Companies dealing directly with consumers face particular challenges in the area of identity management. In addition to handling the identities of internal users, these companies are also tasked with protecting the information of hundreds of thousands or even millions of customers. Successful customer identity and access management (CIAM) requires a balanced approach focused on both data security and user experience.
IAM vs. CIAM: Unpacking the Differences
Traditional identity and access management (IAM) deals with a group of known users within a specific organization. The organization creates and manages identities, stores information in a central location and uses sets of roles or rules to control access to applications and information. Even in enterprises, the number of identities accessing a network at any given time remains relatively small, and IAM solutions deal mainly with providing accessibility and productivity.
CIAM, by contrast, involves a vast number of identities created and managed by users. These identities encompass all behaviors customers exhibit as they interact with a business or organization and may include public information or highly sensitive private data. Due to this level of detail, compliance is even more important than with traditional IAM, making consent management an essential element of any CIAM policy. Customers also expect a personalized experience with easy access and seamless transitions between devices and platforms.
IAM and CIAM do share some characteristics, including centralized information storage and multifactor authentication (MFA) methods. However, the tools and platforms for managing identities differ, requiring businesses to adopt a separate solution for CIAM. With over 3 billion records exposed through breaches in 2018, a clear need exists for an approach designed to meet the most pressing challenges of managing customer identities.
The sheer volume of users is the core concern in CIAM. A greater number of users creates a much larger centralized database of identities, which can easily become a target for hackers. At the same time, regulatory bodies are updating compliance requirements in response to consumer demand for more control over the information companies store and share.

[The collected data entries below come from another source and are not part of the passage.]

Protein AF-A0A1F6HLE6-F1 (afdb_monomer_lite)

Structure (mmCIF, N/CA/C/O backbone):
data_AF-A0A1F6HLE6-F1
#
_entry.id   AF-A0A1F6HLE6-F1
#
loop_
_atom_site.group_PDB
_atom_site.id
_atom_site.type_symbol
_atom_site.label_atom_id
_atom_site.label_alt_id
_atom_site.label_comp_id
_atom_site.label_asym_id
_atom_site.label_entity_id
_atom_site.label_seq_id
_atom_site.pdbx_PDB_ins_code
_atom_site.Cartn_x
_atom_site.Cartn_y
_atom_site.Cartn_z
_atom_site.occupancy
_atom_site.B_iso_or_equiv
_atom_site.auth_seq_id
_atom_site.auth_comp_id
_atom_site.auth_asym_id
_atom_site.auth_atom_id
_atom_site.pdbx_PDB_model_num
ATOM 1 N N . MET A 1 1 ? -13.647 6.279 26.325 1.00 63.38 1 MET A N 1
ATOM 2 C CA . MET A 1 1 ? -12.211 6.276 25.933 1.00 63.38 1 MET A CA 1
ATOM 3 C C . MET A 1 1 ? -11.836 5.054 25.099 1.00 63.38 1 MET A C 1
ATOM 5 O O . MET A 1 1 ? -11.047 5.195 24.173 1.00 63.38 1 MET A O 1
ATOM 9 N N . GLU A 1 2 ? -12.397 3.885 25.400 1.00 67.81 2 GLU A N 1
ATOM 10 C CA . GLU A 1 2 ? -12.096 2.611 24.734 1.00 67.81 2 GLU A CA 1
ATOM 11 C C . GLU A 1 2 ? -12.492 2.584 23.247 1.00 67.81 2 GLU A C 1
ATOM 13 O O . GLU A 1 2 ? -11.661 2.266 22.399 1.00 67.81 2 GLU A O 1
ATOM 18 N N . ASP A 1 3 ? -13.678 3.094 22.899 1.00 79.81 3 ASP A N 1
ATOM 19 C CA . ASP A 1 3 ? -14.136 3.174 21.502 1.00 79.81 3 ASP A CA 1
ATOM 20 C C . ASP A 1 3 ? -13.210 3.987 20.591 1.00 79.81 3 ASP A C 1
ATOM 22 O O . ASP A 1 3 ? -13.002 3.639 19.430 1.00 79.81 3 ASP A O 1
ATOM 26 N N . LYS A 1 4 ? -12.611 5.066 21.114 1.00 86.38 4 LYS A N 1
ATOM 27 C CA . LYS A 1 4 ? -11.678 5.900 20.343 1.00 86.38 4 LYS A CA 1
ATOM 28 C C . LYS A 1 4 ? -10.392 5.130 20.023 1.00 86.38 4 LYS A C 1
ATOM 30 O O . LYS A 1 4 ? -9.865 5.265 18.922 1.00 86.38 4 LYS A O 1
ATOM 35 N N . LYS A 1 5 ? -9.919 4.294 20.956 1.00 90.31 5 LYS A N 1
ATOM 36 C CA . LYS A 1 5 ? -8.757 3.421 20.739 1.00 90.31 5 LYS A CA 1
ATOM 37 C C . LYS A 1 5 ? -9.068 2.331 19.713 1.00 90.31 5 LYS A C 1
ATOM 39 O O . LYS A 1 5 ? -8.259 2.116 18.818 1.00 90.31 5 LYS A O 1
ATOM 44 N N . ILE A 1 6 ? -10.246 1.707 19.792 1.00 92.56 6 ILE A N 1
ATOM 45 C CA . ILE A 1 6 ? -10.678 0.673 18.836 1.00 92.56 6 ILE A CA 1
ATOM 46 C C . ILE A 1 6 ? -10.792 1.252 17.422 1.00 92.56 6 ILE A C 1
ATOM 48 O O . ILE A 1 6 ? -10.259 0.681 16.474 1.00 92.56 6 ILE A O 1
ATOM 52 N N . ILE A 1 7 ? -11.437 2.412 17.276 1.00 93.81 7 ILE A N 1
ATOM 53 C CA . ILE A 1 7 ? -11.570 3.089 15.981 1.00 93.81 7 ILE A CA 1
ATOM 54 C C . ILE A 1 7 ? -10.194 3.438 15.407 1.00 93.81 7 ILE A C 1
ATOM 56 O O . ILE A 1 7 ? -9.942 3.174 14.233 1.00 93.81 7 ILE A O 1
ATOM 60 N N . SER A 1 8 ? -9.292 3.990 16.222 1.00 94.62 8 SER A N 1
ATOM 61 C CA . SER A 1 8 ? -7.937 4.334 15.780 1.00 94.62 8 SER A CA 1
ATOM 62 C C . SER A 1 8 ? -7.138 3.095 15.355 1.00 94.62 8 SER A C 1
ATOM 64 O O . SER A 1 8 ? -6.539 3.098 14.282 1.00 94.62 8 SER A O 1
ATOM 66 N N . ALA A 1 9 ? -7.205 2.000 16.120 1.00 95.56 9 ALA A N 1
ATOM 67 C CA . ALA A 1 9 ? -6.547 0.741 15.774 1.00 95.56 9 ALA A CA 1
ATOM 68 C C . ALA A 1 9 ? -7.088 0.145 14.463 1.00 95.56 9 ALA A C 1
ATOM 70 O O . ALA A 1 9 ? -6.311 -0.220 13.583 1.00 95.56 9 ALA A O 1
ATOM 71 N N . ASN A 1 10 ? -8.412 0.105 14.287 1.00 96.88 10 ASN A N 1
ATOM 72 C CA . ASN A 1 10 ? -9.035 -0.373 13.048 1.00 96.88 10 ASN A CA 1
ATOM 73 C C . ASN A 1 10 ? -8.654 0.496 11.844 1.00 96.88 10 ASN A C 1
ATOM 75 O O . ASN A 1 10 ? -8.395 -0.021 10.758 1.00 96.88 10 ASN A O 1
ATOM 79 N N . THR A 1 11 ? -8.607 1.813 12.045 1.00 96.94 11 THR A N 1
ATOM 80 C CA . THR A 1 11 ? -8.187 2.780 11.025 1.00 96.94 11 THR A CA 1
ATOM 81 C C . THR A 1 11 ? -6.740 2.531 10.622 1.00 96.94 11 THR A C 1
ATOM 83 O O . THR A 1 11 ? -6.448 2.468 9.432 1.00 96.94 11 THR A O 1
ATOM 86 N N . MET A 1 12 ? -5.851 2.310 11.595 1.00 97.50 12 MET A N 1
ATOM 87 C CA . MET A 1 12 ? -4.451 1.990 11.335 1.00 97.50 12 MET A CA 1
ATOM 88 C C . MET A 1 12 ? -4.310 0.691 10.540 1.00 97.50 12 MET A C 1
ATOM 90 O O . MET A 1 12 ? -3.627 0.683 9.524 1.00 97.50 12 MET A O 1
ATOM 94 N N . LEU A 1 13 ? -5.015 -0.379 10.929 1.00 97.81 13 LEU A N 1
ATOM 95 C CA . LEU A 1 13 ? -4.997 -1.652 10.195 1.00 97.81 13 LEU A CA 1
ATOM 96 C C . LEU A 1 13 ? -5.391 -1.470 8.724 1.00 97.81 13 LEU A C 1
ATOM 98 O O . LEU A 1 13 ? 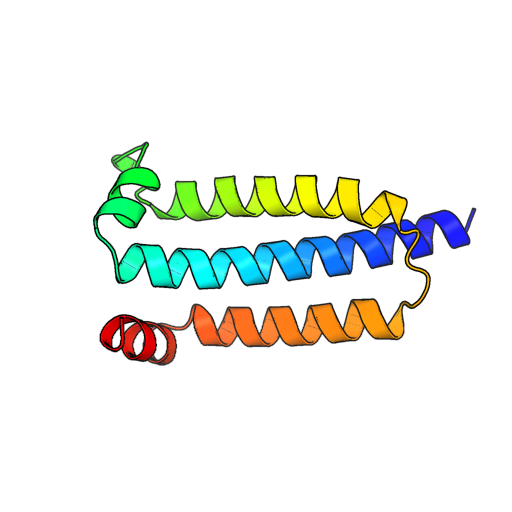-4.718 -1.981 7.828 1.00 97.81 13 LEU A O 1
ATOM 102 N N . LEU A 1 14 ? -6.455 -0.713 8.457 1.00 97.81 14 LEU A N 1
ATOM 103 C CA . LEU A 1 14 ? -6.927 -0.464 7.095 1.00 97.81 14 LEU A CA 1
ATOM 104 C C . LEU A 1 14 ? -6.003 0.475 6.312 1.00 97.81 14 LEU A C 1
ATOM 106 O O . LEU A 1 14 ? -5.749 0.231 5.134 1.00 97.81 14 LEU A O 1
ATOM 110 N N . ALA A 1 15 ? -5.445 1.499 6.956 1.00 97.94 15 ALA A N 1
ATOM 111 C CA . ALA A 1 15 ? -4.466 2.387 6.339 1.00 97.94 15 ALA A CA 1
ATOM 112 C C . ALA A 1 15 ? -3.181 1.631 5.967 1.00 97.94 15 ALA A C 1
ATOM 114 O O . ALA A 1 15 ? -2.668 1.784 4.858 1.00 97.94 15 ALA A O 1
ATOM 115 N N . THR A 1 16 ? -2.697 0.748 6.846 1.00 97.88 16 THR A N 1
ATOM 116 C CA . THR A 1 16 ? -1.572 -0.147 6.548 1.00 97.88 16 THR A CA 1
ATOM 117 C C . THR A 1 16 ? -1.911 -1.095 5.405 1.00 97.88 16 THR A C 1
ATOM 119 O O . THR A 1 16 ? -1.096 -1.275 4.508 1.00 97.88 16 THR A O 1
ATOM 122 N N . SER A 1 17 ? -3.126 -1.641 5.373 1.00 98.06 17 SER A N 1
ATOM 123 C CA . SER A 1 17 ? -3.587 -2.502 4.274 1.00 98.06 17 SER A CA 1
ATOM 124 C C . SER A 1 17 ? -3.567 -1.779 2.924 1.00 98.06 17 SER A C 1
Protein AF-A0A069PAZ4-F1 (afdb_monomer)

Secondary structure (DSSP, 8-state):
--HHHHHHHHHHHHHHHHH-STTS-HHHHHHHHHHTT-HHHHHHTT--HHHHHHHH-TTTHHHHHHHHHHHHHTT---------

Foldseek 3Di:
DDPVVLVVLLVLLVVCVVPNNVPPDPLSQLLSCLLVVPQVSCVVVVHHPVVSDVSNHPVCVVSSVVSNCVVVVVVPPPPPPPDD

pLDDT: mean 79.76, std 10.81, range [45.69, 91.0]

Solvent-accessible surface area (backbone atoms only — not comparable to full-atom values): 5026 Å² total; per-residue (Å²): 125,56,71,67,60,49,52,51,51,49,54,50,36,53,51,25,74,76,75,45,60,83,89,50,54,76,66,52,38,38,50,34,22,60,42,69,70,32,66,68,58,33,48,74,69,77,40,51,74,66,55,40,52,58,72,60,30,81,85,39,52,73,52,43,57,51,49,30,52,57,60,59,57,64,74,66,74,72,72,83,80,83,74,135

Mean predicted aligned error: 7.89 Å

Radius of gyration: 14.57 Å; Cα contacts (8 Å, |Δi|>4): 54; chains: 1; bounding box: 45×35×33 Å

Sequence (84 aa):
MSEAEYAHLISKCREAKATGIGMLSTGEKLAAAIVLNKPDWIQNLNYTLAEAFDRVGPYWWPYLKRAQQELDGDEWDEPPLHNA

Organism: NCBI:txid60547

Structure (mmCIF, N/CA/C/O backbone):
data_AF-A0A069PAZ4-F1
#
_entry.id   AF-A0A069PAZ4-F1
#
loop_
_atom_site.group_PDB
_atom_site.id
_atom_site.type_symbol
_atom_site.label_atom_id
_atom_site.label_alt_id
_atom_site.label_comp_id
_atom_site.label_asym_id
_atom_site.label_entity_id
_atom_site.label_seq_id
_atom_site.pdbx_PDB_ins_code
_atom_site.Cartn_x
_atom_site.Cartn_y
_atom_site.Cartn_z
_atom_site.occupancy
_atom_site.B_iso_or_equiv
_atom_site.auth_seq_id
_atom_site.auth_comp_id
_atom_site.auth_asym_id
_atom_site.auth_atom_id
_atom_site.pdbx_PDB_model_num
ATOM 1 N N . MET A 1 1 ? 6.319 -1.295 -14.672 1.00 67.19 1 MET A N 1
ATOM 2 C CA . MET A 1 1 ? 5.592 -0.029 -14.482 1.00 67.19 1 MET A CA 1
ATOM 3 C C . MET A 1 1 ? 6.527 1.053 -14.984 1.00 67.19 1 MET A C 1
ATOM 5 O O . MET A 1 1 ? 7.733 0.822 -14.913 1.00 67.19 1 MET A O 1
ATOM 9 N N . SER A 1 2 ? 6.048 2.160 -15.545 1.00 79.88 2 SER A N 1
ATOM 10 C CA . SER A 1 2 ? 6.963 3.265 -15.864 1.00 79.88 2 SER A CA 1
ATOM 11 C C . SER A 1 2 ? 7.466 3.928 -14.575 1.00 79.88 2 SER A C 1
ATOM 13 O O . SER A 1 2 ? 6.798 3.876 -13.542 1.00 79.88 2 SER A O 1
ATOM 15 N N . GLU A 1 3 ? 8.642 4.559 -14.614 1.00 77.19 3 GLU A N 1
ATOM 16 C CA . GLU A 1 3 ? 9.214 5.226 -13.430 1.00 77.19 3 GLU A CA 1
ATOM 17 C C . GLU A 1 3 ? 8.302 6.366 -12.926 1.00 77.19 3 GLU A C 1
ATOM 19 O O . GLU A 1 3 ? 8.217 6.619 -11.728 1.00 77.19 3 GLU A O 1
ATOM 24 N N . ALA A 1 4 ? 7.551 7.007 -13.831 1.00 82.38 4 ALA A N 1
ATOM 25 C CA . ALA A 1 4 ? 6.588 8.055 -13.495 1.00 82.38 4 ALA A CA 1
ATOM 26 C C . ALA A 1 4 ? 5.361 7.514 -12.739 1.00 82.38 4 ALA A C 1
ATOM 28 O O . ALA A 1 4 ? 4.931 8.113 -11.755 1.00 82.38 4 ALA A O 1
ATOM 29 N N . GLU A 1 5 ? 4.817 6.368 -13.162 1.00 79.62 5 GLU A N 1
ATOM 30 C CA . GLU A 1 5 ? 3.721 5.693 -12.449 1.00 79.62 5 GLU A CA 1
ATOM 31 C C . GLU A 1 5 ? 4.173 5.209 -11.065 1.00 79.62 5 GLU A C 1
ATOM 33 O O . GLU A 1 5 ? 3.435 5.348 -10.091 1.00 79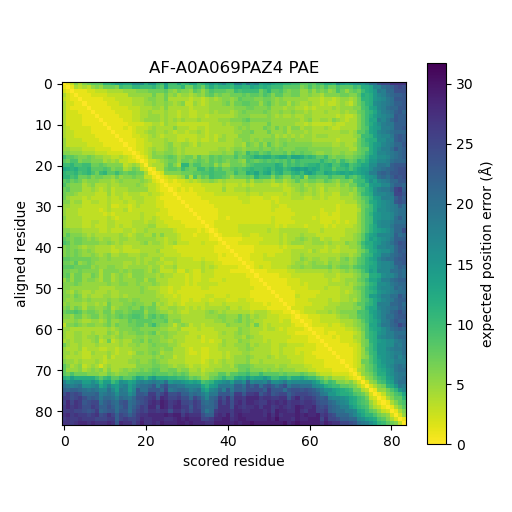.62 5 GLU A O 1
ATOM 38 N N . TYR A 1 6 ? 5.410 4.708 -10.959 1.00 82.12 6 TYR A N 1
ATOM 39 C CA . TYR A 1 6 ? 6.006 4.327 -9.678 1.00 82.12 6 TYR A CA 1
ATOM 40 C C . TYR A 1 6 ? 6.137 5.530 -8.736 1.00 82.12 6 TYR A C 1
ATOM 42 O O . TYR A 1 6 ? 5.671 5.474 -7.601 1.00 82.12 6 TYR A O 1
ATOM 50 N N . ALA A 1 7 ? 6.707 6.640 -9.210 1.00 83.44 7 ALA A N 1
ATOM 51 C CA . ALA A 1 7 ? 6.860 7.853 -8.409 1.00 83.44 7 ALA A CA 1
ATOM 52 C C . ALA A 1 7 ? 5.505 8.419 -7.949 1.00 83.44 7 ALA A C 1
ATOM 54 O O . ALA A 1 7 ? 5.372 8.870 -6.808 1.00 83.44 7 ALA A O 1
ATOM 55 N N . HIS A 1 8 ? 4.480 8.348 -8.807 1.00 83.06 8 HIS A N 1
ATOM 56 C CA . HIS A 1 8 ? 3.122 8.746 -8.443 1.00 83.06 8 HIS A CA 1
ATOM 57 C C . HIS A 1 8 ? 2.556 7.873 -7.316 1.00 83.06 8 HIS A C 1
ATOM 59 O O . HIS A 1 8 ? 2.058 8.403 -6.321 1.00 83.06 8 HIS A O 1
ATOM 65 N N . LEU A 1 9 ? 2.706 6.548 -7.426 1.00 81.94 9 LEU A N 1
ATOM 66 C CA . LEU A 1 9 ? 2.296 5.600 -6.391 1.00 81.94 9 LEU A CA 1
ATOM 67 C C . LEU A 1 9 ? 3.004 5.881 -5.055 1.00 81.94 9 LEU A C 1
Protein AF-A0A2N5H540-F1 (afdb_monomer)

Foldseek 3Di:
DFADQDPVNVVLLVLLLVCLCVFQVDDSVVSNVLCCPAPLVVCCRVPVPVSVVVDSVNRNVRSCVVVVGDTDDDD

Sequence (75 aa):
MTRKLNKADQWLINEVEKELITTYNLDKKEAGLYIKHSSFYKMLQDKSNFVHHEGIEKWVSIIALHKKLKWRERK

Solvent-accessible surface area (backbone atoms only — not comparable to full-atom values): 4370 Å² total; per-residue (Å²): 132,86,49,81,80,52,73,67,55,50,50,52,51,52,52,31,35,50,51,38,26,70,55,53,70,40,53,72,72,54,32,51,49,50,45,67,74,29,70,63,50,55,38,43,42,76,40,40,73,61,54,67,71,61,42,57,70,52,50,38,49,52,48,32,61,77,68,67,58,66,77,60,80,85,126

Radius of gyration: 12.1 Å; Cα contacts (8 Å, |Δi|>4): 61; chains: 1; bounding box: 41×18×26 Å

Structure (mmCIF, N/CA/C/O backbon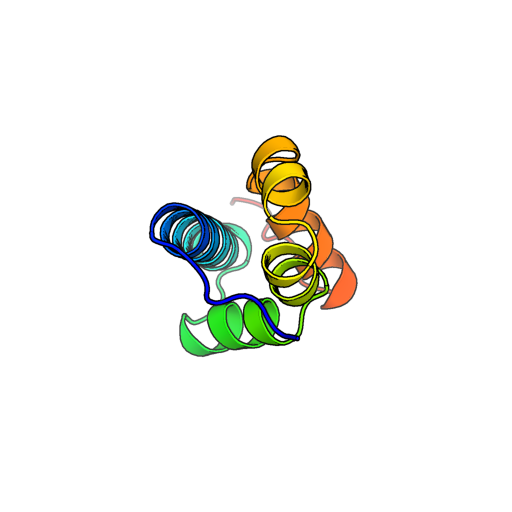e):
data_AF-A0A2N5H540-F1
#
_entry.id   AF-A0A2N5H540-F1
#
loop_
_atom_site.group_PDB
_atom_site.id
_atom_site.type_symbol
_atom_site.label_atom_id
_atom_site.label_alt_id
_atom_site.label_comp_id
_atom_site.label_asym_id
_atom_site.label_entity_id
_atom_site.label_seq_id
_atom_site.pdbx_PDB_ins_code
_atom_site.Cartn_x
_atom_site.Cartn_y
_atom_site.Cartn_z
_atom_site.occupancy
_atom_site.B_iso_or_equiv
_atom_site.auth_seq_id
_atom_site.auth_comp_id
_atom_site.auth_asym_id
_atom_site.auth_atom_id
_atom_site.pdbx_PDB_model_num
ATOM 1 N N . MET A 1 1 ? 16.492 -11.361 -4.282 1.00 50.94 1 MET A N 1
ATOM 2 C CA . MET A 1 1 ? 17.024 -10.129 -3.659 1.00 50.94 1 MET A CA 1
ATOM 3 C C . MET A 1 1 ? 15.901 -9.115 -3.606 1.00 50.94 1 MET A C 1
ATOM 5 O O . MET A 1 1 ? 15.313 -8.848 -4.644 1.00 50.94 1 MET A O 1
ATOM 9 N N . THR A 1 2 ? 15.575 -8.592 -2.428 1.00 61.75 2 THR A N 1
ATOM 10 C CA . THR A 1 2 ? 14.503 -7.604 -2.269 1.00 61.75 2 THR A CA 1
ATOM 11 C C . THR A 1 2 ? 14.991 -6.240 -2.750 1.00 61.75 2 THR A C 1
ATOM 13 O O . THR A 1 2 ? 15.939 -5.690 -2.189 1.00 61.75 2 THR A O 1
ATOM 16 N N . ARG A 1 3 ? 14.385 -5.700 -3.812 1.00 78.06 3 ARG A N 1
ATOM 17 C CA . ARG A 1 3 ? 14.74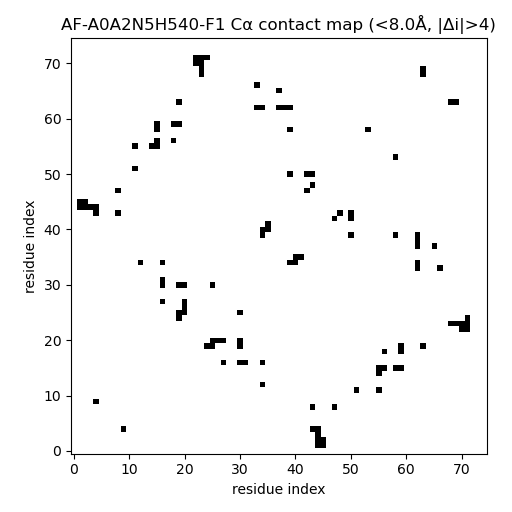5 -4.379 -4.342 1.00 78.06 3 ARG A CA 1
ATOM 18 C C . ARG A 1 3 ? 14.425 -3.296 -3.310 1.00 78.06 3 ARG A C 1
ATOM 20 O O . ARG A 1 3 ? 13.360 -3.301 -2.694 1.00 78.06 3 ARG A O 1
ATOM 27 N N . LYS A 1 4 ? 15.334 -2.330 -3.153 1.00 82.31 4 LYS A N 1
ATOM 28 C CA . LYS A 1 4 ? 15.087 -1.136 -2.339 1.00 82.31 4 LYS A CA 1
ATOM 29 C C . LYS A 1 4 ? 14.035 -0.256 -3.023 1.00 82.31 4 LYS A C 1
ATOM 31 O O . LYS A 1 4 ? 14.197 0.095 -4.191 1.00 82.31 4 LYS A O 1
ATOM 36 N N . LEU A 1 5 ? 12.988 0.106 -2.284 1.00 87.00 5 LEU A N 1
ATOM 37 C CA . LEU A 1 5 ? 11.922 0.990 -2.761 1.00 87.00 5 LEU A CA 1
ATOM 38 C C . LEU A 1 5 ? 12.483 2.384 -3.063 1.00 87.00 5 LEU A C 1
ATOM 40 O O . LEU A 1 5 ? 13.188 2.966 -2.230 1.00 87.00 5 LEU A O 1
ATOM 44 N N . ASN A 1 6 ? 12.177 2.911 -4.246 1.00 89.75 6 ASN A N 1
ATOM 45 C CA . ASN A 1 6 ? 12.572 4.258 -4.653 1.00 89.75 6 ASN A CA 1
ATOM 46 C C . ASN A 1 6 ? 11.512 5.304 -4.235 1.00 89.75 6 ASN A C 1
ATOM 48 O O . ASN A 1 6 ? 10.517 4.984 -3.587 1.00 89.75 6 ASN A O 1
ATOM 52 N N . LYS A 1 7 ? 11.722 6.578 -4.595 1.00 91.06 7 LYS A N 1
ATOM 53 C CA . LYS A 1 7 ? 10.781 7.663 -4.262 1.00 91.06 7 LYS A CA 1
ATOM 54 C C . LYS A 1 7 ? 9.391 7.472 -4.886 1.00 91.06 7 LYS A C 1
ATOM 56 O O . LYS A 1 7 ? 8.405 7.798 -4.237 1.00 91.06 7 LYS A O 1
ATOM 61 N N . ALA A 1 8 ? 9.310 6.938 -6.106 1.00 91.25 8 ALA A N 1
ATOM 62 C CA . ALA A 1 8 ? 8.034 6.684 -6.773 1.00 91.25 8 ALA A CA 1
ATOM 63 C C . ALA A 1 8 ? 7.262 5.561 -6.068 1.00 91.25 8 ALA A C 1
ATOM 65 O O . ALA A 1 8 ? 6.075 5.701 -5.798 1.00 91.25 8 ALA A O 1
ATOM 66 N N . ASP A 1 9 ? 7.950 4.483 -5.692 1.00 91.94 9 ASP A N 1
ATOM 67 C CA . ASP A 1 9 ? 7.368 3.374 -4.935 1.00 91.94 9 ASP A CA 1
ATOM 68 C C . ASP A 1 9 ? 6.806 3.851 -3.585 1.00 91.94 9 ASP A C 1
ATOM 70 O O . ASP A 1 9 ? 5.707 3.468 -3.189 1.00 91.94 9 ASP A O 1
ATOM 74 N N . GLN A 1 10 ? 7.543 4.722 -2.886 1.00 92.50 10 GLN A N 1
ATOM 75 C CA . GLN A 1 10 ? 7.091 5.324 -1.627 1.00 92.50 10 GLN A CA 1
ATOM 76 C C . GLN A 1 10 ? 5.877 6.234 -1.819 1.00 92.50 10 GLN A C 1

CIAM becomes even more complicated when considering the diversity of the devices people use to interact with businesses. In 2017, the average North American consumer owned 13 connected devices, and more internet-ready “things” continue to appear as a growing number of companies enter the IoT market. Most people move between devices throughout the day, and some devices contain multiple user profiles. CIAM must address the need for a seamless experience regardless of how users choose to log in at any given time.
Behavioral monitoring to detect possible malicious activity takes on a much wider scope in CIAM. Having such a large number of unique preferences and behavior patterns requires a highly sensitive monitoring solution with the ability to learn, remember and recognize a huge volume of customer interactions and detect when something deviates from the norm. Integration with CRM is essential if businesses wish to leverage data for marketing, but monitoring for security purposes must take precedent to ensure customers are granted appropriate accessibility without putting sensitive data at risk.
Approaches and Solutions for Businesses
How can businesses and organizations strike a balance between maintaining security and providing the kind of experience customers demand? It helps to consider CIAM as part of an overall approach to customer service. Customers want both security and ease of use, and failing to deliver can have a negative effect on a company’s bottom line.
An assessment of current data collection and storage practices is a good place to start. Companies should know:
• How customers share data
• The channels through which data comes in
• How data is stored once collected
• Who within the company has access to customer data
Combining this information with knowledge of how customers interact with the business provides guidance when choosing a CIAM solution. Platforms must be designed to scale to meet demands while providing the integrations businesses need to create the right combination of security and usability.
Single sign-on (SSO) and bring-your-own-identity (BYOI) options provide at least a partial solution by offering customers the option of signing in to multiple different accounts using one identity instead of creating separate profiles. Before investing in these third-party platforms, however, businesses need to know how providers handle security. Poor security measures can not only put companies at risk for noncompliance but also result in a potentially catastrophic loss of customers should a breach occur.
As an increasing number of users share information requiring various levels of security, businesses must now protect company data and assets along with all the information customers share through a diverse range of interactions spanning multiple channels and endpoints. Robust CIAM platforms providing seamless customer experiences are essential for meeting these diverse needs. IT professionals certified in relevant IAM disciplines can guide companies in creating and implementing customized solutions with the right tools to face tough security challenges.